> _Data supplied_
··········

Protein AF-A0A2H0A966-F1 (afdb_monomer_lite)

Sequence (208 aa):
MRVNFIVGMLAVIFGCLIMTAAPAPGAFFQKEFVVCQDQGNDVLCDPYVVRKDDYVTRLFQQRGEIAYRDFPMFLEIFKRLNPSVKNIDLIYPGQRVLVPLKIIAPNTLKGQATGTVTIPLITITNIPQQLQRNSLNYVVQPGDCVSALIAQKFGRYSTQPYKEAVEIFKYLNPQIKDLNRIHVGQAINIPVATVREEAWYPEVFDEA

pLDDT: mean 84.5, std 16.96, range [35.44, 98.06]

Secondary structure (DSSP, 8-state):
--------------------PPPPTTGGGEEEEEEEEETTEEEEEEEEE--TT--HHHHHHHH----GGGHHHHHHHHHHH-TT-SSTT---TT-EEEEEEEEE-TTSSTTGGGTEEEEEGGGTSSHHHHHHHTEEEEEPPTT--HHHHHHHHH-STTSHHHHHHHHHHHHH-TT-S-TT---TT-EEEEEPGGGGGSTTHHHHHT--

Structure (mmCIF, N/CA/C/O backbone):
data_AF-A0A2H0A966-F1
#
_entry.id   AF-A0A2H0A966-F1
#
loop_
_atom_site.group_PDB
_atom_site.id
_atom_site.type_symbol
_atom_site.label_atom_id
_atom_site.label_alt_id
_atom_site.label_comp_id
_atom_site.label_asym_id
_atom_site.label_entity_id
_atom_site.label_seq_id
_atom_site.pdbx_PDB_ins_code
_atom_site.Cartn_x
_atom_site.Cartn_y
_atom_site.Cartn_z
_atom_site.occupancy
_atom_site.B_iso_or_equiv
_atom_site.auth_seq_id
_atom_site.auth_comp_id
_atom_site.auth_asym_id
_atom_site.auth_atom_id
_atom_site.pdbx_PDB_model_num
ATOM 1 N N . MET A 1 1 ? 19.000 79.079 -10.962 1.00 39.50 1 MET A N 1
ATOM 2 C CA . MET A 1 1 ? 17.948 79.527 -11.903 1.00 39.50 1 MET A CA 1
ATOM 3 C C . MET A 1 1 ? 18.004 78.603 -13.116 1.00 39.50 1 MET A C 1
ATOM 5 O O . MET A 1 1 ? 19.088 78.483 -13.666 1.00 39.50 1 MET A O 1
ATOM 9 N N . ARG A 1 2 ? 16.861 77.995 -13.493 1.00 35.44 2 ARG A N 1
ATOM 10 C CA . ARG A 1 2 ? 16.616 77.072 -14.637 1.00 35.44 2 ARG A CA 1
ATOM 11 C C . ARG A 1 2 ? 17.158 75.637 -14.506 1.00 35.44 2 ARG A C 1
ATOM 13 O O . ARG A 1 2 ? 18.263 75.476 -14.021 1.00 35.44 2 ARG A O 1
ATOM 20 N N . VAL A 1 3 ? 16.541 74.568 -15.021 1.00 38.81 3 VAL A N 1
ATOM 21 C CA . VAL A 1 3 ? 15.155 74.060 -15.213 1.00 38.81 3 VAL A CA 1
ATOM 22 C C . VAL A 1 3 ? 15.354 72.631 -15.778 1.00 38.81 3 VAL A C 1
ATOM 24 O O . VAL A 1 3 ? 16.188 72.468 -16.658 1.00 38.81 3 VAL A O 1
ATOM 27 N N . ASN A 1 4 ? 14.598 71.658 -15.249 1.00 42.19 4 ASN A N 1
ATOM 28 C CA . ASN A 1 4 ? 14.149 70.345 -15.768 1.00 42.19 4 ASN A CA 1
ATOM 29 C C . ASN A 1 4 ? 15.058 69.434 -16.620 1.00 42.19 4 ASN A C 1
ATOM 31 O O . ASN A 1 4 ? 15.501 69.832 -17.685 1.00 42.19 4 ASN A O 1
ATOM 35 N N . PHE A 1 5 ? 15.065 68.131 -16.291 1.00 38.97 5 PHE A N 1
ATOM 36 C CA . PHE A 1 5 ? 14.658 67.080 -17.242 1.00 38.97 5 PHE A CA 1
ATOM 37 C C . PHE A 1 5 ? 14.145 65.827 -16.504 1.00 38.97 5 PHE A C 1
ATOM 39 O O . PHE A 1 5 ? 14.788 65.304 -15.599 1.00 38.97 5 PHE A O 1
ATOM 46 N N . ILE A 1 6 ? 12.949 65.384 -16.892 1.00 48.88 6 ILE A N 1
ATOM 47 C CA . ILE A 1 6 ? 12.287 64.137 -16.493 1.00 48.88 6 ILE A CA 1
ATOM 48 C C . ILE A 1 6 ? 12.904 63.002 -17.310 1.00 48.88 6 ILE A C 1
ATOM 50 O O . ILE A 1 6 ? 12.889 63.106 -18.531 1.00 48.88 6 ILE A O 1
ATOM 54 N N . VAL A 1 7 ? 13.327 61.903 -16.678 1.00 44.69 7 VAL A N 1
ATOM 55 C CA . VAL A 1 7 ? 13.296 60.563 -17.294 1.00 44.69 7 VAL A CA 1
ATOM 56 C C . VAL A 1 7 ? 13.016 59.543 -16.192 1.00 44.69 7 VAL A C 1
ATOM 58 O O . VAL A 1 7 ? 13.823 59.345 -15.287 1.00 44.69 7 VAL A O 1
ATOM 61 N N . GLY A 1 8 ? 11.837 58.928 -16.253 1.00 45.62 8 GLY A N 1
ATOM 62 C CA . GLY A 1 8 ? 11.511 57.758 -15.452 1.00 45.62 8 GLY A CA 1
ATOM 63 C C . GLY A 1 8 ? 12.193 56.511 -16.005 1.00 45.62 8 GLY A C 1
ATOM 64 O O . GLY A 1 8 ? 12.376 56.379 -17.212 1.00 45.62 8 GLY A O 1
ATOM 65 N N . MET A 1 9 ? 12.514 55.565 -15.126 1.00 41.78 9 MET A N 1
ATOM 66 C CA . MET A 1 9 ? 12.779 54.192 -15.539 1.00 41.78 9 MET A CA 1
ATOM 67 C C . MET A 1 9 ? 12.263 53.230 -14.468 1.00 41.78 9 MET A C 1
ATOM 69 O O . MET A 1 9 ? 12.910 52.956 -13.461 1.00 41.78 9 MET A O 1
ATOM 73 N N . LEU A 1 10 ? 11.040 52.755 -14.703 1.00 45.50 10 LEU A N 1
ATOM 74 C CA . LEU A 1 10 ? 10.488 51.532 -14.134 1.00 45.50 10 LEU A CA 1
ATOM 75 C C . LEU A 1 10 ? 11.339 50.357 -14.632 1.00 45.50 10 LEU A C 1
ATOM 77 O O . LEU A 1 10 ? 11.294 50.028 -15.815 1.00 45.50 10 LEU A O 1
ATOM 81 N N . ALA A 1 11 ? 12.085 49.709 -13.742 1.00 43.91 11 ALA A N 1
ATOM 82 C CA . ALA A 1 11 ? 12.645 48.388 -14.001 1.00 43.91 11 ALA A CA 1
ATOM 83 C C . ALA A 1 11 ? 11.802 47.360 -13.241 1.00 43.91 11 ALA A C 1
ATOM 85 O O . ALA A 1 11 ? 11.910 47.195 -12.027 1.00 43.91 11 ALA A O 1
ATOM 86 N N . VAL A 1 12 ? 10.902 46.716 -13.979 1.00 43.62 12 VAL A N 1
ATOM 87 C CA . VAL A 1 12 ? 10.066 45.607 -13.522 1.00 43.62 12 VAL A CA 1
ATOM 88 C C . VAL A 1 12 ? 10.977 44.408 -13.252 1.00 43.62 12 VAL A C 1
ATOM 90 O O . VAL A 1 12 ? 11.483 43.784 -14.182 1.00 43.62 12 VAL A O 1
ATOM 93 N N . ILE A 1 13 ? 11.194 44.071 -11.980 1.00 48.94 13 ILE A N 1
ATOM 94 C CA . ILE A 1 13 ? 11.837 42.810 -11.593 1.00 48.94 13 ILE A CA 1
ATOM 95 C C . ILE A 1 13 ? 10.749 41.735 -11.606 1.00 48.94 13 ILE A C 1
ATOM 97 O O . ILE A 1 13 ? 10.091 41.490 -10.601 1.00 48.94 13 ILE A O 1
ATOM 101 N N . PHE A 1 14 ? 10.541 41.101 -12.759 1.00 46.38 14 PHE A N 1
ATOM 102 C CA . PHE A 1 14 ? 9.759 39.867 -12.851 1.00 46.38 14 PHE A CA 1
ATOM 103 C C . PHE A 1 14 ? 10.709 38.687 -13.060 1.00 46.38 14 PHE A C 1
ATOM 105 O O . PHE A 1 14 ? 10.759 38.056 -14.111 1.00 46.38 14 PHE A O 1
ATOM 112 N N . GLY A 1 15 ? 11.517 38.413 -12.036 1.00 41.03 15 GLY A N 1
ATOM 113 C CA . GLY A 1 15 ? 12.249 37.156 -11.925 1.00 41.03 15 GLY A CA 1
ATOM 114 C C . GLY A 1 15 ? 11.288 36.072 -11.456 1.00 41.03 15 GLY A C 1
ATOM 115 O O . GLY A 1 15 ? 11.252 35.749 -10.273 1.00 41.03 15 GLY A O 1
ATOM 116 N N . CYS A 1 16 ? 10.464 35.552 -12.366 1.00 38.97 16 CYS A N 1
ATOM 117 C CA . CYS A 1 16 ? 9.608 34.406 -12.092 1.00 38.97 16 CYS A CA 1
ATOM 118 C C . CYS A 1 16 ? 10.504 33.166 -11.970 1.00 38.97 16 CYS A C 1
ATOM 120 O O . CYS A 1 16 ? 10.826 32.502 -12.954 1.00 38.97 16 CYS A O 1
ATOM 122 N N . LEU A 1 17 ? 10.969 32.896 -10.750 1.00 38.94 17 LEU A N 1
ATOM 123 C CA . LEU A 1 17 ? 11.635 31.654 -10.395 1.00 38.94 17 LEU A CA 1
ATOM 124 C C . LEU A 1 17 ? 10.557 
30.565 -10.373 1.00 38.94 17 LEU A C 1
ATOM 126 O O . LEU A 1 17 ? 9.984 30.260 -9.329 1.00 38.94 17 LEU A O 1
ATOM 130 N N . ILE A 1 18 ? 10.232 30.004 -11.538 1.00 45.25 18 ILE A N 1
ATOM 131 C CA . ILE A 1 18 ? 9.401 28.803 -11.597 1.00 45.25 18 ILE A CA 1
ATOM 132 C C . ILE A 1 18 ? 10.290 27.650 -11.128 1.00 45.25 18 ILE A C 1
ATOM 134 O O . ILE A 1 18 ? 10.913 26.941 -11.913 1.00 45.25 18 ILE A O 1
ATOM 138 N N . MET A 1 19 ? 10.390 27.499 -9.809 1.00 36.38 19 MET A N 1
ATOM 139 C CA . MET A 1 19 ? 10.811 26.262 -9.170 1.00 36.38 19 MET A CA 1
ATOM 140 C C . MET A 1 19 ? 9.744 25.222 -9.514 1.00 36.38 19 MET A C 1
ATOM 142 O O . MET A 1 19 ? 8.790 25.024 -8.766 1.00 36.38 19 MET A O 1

··········

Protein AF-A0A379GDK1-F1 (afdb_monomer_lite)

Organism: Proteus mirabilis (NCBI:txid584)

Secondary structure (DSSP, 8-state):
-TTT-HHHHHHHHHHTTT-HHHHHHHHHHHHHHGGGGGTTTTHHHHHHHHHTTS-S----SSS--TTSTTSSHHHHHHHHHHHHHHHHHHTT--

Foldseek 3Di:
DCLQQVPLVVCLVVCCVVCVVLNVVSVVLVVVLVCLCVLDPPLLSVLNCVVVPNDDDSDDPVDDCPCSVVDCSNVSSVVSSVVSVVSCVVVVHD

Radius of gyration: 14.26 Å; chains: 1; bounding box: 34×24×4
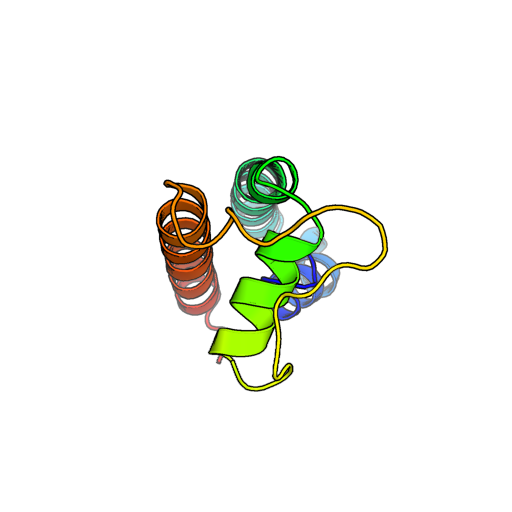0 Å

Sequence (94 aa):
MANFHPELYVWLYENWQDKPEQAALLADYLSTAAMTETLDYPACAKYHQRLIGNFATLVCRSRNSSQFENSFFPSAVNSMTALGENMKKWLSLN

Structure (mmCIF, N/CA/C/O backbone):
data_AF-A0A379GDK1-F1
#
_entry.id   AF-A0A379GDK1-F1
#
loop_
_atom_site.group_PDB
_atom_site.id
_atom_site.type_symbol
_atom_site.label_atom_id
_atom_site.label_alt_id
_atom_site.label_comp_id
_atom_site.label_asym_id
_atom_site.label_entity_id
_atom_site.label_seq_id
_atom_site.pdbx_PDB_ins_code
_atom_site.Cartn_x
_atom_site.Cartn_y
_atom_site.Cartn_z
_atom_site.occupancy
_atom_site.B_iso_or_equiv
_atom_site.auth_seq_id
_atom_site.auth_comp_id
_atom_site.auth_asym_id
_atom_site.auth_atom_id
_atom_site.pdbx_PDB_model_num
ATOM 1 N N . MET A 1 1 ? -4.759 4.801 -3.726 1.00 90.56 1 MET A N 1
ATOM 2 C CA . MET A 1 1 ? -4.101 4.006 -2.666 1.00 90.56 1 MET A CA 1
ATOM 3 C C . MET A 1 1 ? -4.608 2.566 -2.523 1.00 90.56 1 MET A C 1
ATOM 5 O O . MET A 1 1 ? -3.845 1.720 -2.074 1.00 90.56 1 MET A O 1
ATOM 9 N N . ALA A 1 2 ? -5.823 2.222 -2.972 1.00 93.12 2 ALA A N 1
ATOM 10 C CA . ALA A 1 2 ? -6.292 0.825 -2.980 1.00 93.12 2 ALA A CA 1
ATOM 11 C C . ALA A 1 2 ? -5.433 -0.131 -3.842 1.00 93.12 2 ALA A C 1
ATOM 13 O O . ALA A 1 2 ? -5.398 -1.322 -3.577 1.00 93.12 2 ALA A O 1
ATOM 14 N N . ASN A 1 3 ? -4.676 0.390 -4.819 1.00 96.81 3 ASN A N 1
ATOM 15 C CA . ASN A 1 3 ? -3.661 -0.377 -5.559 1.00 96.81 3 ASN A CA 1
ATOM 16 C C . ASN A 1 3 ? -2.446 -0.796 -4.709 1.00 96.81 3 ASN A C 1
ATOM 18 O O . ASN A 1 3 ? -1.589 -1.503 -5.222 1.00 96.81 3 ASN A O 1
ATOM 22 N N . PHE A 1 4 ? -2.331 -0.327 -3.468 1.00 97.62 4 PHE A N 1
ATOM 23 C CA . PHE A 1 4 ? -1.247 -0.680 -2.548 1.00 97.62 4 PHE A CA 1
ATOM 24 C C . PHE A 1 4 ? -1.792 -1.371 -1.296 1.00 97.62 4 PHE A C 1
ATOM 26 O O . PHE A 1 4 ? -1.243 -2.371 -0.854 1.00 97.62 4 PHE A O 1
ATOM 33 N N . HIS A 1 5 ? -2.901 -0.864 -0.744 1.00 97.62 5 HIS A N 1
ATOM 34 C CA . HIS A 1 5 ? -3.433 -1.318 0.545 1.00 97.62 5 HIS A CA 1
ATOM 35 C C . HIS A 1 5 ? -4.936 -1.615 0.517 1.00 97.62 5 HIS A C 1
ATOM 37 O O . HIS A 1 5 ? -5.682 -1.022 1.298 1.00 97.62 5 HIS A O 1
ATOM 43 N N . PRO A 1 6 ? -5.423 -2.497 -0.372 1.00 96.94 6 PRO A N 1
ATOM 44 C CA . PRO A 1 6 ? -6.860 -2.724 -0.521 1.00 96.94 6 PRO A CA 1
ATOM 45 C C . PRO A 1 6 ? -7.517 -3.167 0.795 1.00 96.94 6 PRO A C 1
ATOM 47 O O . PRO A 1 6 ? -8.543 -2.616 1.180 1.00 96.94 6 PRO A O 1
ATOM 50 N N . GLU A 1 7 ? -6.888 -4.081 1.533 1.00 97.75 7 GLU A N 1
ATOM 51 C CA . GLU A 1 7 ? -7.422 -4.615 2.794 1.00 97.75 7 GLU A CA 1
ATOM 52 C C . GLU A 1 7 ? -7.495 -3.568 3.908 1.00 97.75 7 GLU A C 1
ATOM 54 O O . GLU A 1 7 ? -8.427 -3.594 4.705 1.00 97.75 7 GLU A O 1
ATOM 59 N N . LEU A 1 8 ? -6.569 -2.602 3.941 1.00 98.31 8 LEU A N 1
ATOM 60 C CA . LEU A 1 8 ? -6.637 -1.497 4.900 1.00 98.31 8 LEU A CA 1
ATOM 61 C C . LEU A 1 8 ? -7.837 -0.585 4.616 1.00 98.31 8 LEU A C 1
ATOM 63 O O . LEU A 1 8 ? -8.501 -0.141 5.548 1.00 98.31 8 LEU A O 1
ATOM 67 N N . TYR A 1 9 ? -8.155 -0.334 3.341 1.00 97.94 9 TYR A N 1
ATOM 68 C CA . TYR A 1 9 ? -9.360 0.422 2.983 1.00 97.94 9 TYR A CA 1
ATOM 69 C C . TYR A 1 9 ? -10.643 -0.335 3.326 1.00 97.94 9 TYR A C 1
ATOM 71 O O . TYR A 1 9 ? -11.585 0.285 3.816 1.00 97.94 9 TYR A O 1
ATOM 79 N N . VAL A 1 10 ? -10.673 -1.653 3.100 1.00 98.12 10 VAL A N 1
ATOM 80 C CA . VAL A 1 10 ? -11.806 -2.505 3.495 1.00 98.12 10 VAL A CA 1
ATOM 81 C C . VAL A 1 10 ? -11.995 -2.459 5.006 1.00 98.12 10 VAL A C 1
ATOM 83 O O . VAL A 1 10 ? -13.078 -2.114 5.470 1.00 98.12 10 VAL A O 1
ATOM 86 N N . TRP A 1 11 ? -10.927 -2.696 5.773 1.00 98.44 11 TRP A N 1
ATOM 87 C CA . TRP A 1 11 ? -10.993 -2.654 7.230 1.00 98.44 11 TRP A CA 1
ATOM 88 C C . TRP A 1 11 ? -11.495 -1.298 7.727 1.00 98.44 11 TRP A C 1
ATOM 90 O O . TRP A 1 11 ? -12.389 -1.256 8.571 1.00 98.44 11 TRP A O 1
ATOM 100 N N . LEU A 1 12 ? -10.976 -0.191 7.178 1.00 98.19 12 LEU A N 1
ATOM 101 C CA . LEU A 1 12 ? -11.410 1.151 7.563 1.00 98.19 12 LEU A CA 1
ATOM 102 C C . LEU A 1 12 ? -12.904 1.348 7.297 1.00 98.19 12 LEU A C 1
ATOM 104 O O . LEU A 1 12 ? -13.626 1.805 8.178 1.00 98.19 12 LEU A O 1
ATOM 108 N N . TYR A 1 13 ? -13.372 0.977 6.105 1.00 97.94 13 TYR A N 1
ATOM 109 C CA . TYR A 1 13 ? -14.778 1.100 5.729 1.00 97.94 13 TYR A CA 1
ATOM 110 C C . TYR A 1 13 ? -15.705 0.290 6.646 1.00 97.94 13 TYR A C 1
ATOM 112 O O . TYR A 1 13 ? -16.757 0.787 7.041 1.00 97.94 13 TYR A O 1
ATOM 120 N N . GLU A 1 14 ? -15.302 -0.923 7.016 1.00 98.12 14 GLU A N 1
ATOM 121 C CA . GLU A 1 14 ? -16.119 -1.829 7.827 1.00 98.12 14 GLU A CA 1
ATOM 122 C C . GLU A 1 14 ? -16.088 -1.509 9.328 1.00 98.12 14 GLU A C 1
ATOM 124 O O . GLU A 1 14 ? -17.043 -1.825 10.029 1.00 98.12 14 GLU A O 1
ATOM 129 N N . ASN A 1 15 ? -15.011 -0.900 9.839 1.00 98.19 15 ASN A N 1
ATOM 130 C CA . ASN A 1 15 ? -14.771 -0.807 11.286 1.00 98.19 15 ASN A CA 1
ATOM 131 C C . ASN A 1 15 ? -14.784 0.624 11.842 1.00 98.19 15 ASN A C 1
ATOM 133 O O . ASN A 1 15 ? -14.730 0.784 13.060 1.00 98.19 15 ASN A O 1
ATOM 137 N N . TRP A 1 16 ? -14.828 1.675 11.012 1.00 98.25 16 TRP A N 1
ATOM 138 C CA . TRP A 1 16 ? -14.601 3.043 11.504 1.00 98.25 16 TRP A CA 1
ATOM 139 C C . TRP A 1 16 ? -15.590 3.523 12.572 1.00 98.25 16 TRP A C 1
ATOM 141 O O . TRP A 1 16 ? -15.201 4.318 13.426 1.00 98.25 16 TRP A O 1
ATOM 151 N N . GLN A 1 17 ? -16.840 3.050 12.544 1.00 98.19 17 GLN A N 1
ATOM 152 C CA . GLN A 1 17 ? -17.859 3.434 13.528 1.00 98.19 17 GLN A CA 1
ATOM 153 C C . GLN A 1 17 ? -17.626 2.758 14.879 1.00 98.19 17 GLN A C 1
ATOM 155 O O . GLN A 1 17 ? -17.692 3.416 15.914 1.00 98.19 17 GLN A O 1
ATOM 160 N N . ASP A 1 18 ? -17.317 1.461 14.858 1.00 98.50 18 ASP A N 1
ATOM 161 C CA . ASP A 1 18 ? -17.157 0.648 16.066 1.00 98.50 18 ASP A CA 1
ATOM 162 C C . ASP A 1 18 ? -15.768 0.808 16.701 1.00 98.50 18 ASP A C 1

··········

> _Requirement_
Output should match, line for line, the stretch of the material above from the line holding "ATOM 11 C C . ARG" through the line holding "ATOM 20 N N".

> _Result_
ATOM 11 C C . ARG A 1 2 ? 17.158 75.637 -14.506 1.00 35.44 2 ARG A C 1
ATOM 13 O O . ARG A 1 2 ? 18.263 75.476 -14.021 1.00 35.44 2 ARG A O 1
ATOM 20 N N . VAL A 1 3 ? 16.541 74.568 -15.021 1.00 38.81 3 VAL A N 1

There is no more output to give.